## THE TASK
Only the lines from the one containing "ATOM 116 O O" to the end of the records belong in the output; print them exactly.

-- INFORMATION GIVEN follows --

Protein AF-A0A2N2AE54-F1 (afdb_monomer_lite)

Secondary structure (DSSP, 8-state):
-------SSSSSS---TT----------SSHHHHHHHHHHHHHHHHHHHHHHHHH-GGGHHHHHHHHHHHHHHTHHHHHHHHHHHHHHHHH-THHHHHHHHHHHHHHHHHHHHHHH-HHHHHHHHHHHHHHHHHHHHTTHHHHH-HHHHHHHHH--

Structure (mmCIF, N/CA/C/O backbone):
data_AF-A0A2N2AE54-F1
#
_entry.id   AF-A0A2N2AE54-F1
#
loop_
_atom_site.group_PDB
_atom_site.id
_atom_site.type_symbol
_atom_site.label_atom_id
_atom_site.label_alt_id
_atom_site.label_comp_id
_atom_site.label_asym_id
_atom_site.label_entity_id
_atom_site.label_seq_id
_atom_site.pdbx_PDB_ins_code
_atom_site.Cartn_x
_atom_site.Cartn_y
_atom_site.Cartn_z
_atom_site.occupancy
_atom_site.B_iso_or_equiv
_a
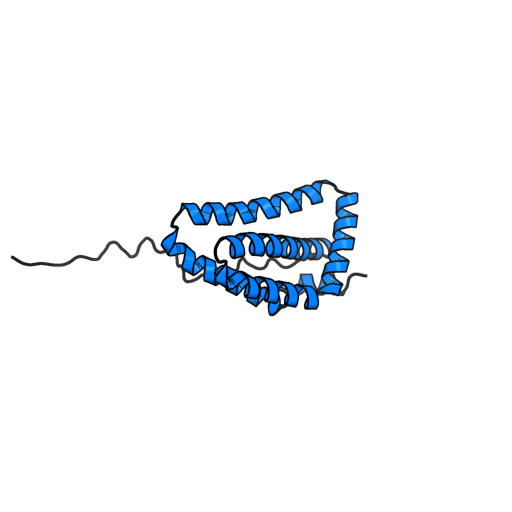tom_site.auth_seq_id
_atom_site.auth_comp_id
_atom_site.auth_asym_id
_atom_site.auth_atom_id
_atom_site.pdbx_PDB_model_num
ATOM 1 N N . MET A 1 1 ? -57.969 16.115 22.565 1.00 35.50 1 MET A N 1
ATOM 2 C CA . MET A 1 1 ? -57.954 14.638 22.447 1.00 35.50 1 MET A CA 1
ATOM 3 C C . MET A 1 1 ? -57.407 14.260 21.072 1.00 35.50 1 MET A C 1
ATOM 5 O O . MET A 1 1 ? -57.846 14.871 20.116 1.00 35.50 1 MET A O 1
ATOM 9 N N . SER A 1 2 ? -56.474 13.293 21.029 1.00 33.38 2 SER A N 1
ATOM 10 C CA . SER A 1 2 ? -55.934 12.520 19.877 1.00 33.38 2 SER A CA 1
ATOM 11 C C . SER A 1 2 ? -55.364 13.271 18.658 1.00 33.38 2 SER A C 1
ATOM 13 O O . SER A 1 2 ? -56.079 13.992 17.988 1.00 33.38 2 SER A O 1
ATOM 15 N N . LYS A 1 3 ? -54.048 13.234 18.379 1.00 35.75 3 LYS A N 1
ATOM 16 C CA . LYS A 1 3 ? -53.156 12.133 17.910 1.00 35.75 3 LYS A CA 1
ATOM 17 C C . LYS A 1 3 ? -53.171 11.918 16.378 1.00 35.75 3 LYS A C 1
ATOM 19 O O . LYS A 1 3 ? -54.127 11.355 15.865 1.00 35.75 3 LYS A O 1
ATOM 24 N N . ARG A 1 4 ? -51.980 12.151 15.783 1.00 41.50 4 ARG A N 1
ATOM 25 C CA . ARG A 1 4 ? -51.415 11.632 14.503 1.00 41.50 4 ARG A CA 1
ATOM 26 C C . ARG A 1 4 ? -51.951 12.351 13.248 1.00 41.50 4 ARG A C 1
ATOM 28 O O . ARG A 1 4 ? -53.133 12.613 13.163 1.00 41.50 4 ARG A O 1
ATOM 35 N N . VAL A 1 5 ? -51.134 12.749 12.271 1.00 40.56 5 VAL A N 1
ATOM 36 C CA . VAL A 1 5 ? -50.130 11.948 11.554 1.00 40.56 5 VAL A CA 1
ATOM 37 C C . VAL A 1 5 ? -48.922 12.811 11.157 1.00 40.56 5 VAL A C 1
ATOM 39 O O . VAL A 1 5 ? -49.053 13.856 10.529 1.00 40.56 5 VAL A O 1
ATOM 42 N N . ALA A 1 6 ? -47.746 12.339 11.563 1.00 42.38 6 ALA A N 1
ATOM 43 C CA . ALA A 1 6 ? -46.444 12.727 11.047 1.00 42.38 6 ALA A CA 1
ATOM 44 C C . ALA A 1 6 ? -46.159 12.004 9.716 1.00 42.38 6 ALA A C 1
ATOM 46 O O . ALA A 1 6 ? -46.846 11.045 9.382 1.00 42.38 6 ALA A O 1
ATOM 47 N N . VAL A 1 7 ? -45.041 12.371 9.085 1.00 39.47 7 VAL A N 1
ATOM 48 C CA . VAL A 1 7 ? -44.346 11.661 7.991 1.00 39.47 7 VAL A CA 1
ATOM 49 C C . VAL A 1 7 ? -44.715 12.135 6.581 1.00 39.47 7 VAL A C 1
ATOM 51 O O . VAL A 1 7 ? -45.501 11.511 5.883 1.00 39.47 7 VAL A O 1
ATOM 54 N N . ALA A 1 8 ? -44.059 13.208 6.126 1.00 36.53 8 ALA A N 1
ATOM 55 C CA . ALA A 1 8 ? -43.858 13.466 4.692 1.00 36.53 8 ALA A CA 1
ATOM 56 C C . ALA A 1 8 ? -42.610 14.326 4.387 1.00 36.53 8 ALA A C 1
ATOM 58 O O . ALA A 1 8 ? -42.571 15.011 3.373 1.00 36.53 8 ALA A O 1
ATOM 59 N N . LEU A 1 9 ? -41.587 14.327 5.253 1.00 34.97 9 LEU A N 1
ATOM 60 C CA . LEU A 1 9 ? -40.394 15.181 5.091 1.00 34.97 9 LEU A CA 1
ATOM 61 C C . LEU A 1 9 ? -39.089 14.473 5.504 1.00 34.97 9 LEU A C 1
ATOM 63 O O . LEU A 1 9 ? -38.209 15.073 6.107 1.00 34.97 9 LEU A O 1
ATOM 67 N N . LEU A 1 10 ? -38.960 13.177 5.203 1.00 36.06 10 LEU A N 1
ATOM 68 C CA . LEU A 1 10 ? -37.747 12.393 5.503 1.00 36.06 10 LEU A CA 1
ATOM 69 C C . LEU A 1 10 ? -37.288 11.482 4.350 1.00 36.06 10 LEU A C 1
ATOM 71 O O . LEU A 1 10 ? -36.574 10.514 4.576 1.00 36.06 10 LEU A O 1
ATOM 75 N N . PHE A 1 11 ? -37.660 11.802 3.107 1.00 35.28 11 PHE A N 1
ATOM 76 C CA . PHE A 1 11 ? -37.181 11.079 1.916 1.00 35.28 11 PHE A CA 1
ATOM 77 C C . PHE A 1 11 ? -36.248 11.902 1.010 1.00 35.28 11 PHE A C 1
ATOM 79 O O . PHE A 1 11 ? -35.823 11.414 -0.028 1.00 35.28 11 PHE A O 1
ATOM 86 N N . GLY A 1 12 ? -35.892 13.133 1.397 1.00 29.02 12 GLY A N 1
ATOM 87 C CA . GLY A 1 12 ? -35.087 14.040 0.562 1.00 29.02 12 GLY A CA 1
ATOM 88 C C . GLY A 1 12 ? -33.599 14.159 0.916 1.00 29.02 12 GLY A C 1
ATOM 89 O O . GLY A 1 12 ? -32.908 14.940 0.277 1.00 29.02 12 GLY A O 1
ATOM 90 N N . LEU A 1 13 ? -33.100 13.450 1.938 1.00 34.94 13 LEU A N 1
ATOM 91 C CA . LEU A 1 13 ? -31.739 13.647 2.476 1.00 34.94 13 LEU A CA 1
ATOM 92 C C . LEU A 1 13 ? -31.006 12.339 2.821 1.00 34.94 13 LEU A C 1
ATOM 94 O O . LEU A 1 13 ? -30.161 12.313 3.711 1.00 34.94 13 LEU A O 1
ATOM 98 N N . MET A 1 14 ? -31.299 11.250 2.113 1.00 30.20 14 MET A N 1
ATOM 99 C CA . MET A 1 14 ? -30.373 10.117 2.065 1.00 30.20 14 MET A CA 1
ATOM 100 C C . MET A 1 14 ? -29.793 10.024 0.655 1.00 30.20 14 MET A C 1
ATOM 102 O O . MET A 1 14 ? -30.364 9.320 -0.179 1.00 30.20 14 MET A O 1
ATOM 106 N N . PRO A 1 15 ? -28.676 10.712 0.345 1.00 39.78 15 PRO A N 1
ATOM 107 C CA . PRO A 1 15 ? -27.821 10.200 -0.708 1.00 39.78 15 PRO A CA 1
ATOM 108 C C . PRO A 1 15 ? -27.367 8.812 -0.244 1.00 39.78 15 PRO A C 1
ATOM 110 O O . PRO A 1 15 ? -26.926 8.631 0.893 1.00 39.78 15 PRO A O 1
ATOM 113 N N . GLY A 1 16 ? -27.627 7.823 -1.093 1.00 34.75 16 GLY A N 1
ATOM 114 C CA . GLY A 1 16 ? -27.526 6.410 -0.782 1.00 34.75 16 GLY A CA 1
ATOM 115 C C . GLY A 1 16 ? -26.213 6.033 -0.107 1.00 34.75 16 GLY A C 1
ATOM 116 O O . GLY A 1 16 ? -25.139 6.166 -0.675 1.00 34.75 16 GLY A O 1
ATOM 117 N N . ILE A 1 17 ? -26.334 5.443 1.078 1.00 37.78 17 ILE A N 1
ATOM 118 C CA . ILE A 1 17 ? -25.268 4.676 1.738 1.00 37.78 17 ILE A CA 1
ATOM 119 C C . ILE A 1 17 ? -25.179 3.253 1.133 1.00 37.78 17 ILE A C 1
ATOM 121 O O . ILE A 1 17 ? -24.520 2.372 1.676 1.00 37.78 17 ILE A O 1
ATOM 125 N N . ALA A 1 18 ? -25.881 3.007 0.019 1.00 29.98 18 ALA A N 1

-- INFORMATION GIVEN concluded --

## TASK RESPONSE
ATOM 116 O O . GLY A 1 16 ? -25.139 6.166 -0.675 1.00 34.75 16 GLY A O 1
ATOM 117 N N . ILE A 1 17 ? -26.334 5.443 1.078 1.00 37.78 17 ILE A N 1
ATOM 118 C CA . ILE A 1 17 ? -25.268 4.676 1.738 1.00 37.78 17 ILE A CA 1
ATOM 119 C C . ILE A 1 17 ? -25.179 3.253 1.133 1.00 37.78 17 ILE A C 1
ATOM 121 O O . ILE A 1 17 ? -24.520 2.372 1.676 1.00 37.78 17 ILE A O 1
ATOM 125 N N . ALA A 1 18 ? -25.881 3.007 0.019 1.00 29.98 18 ALA A N 1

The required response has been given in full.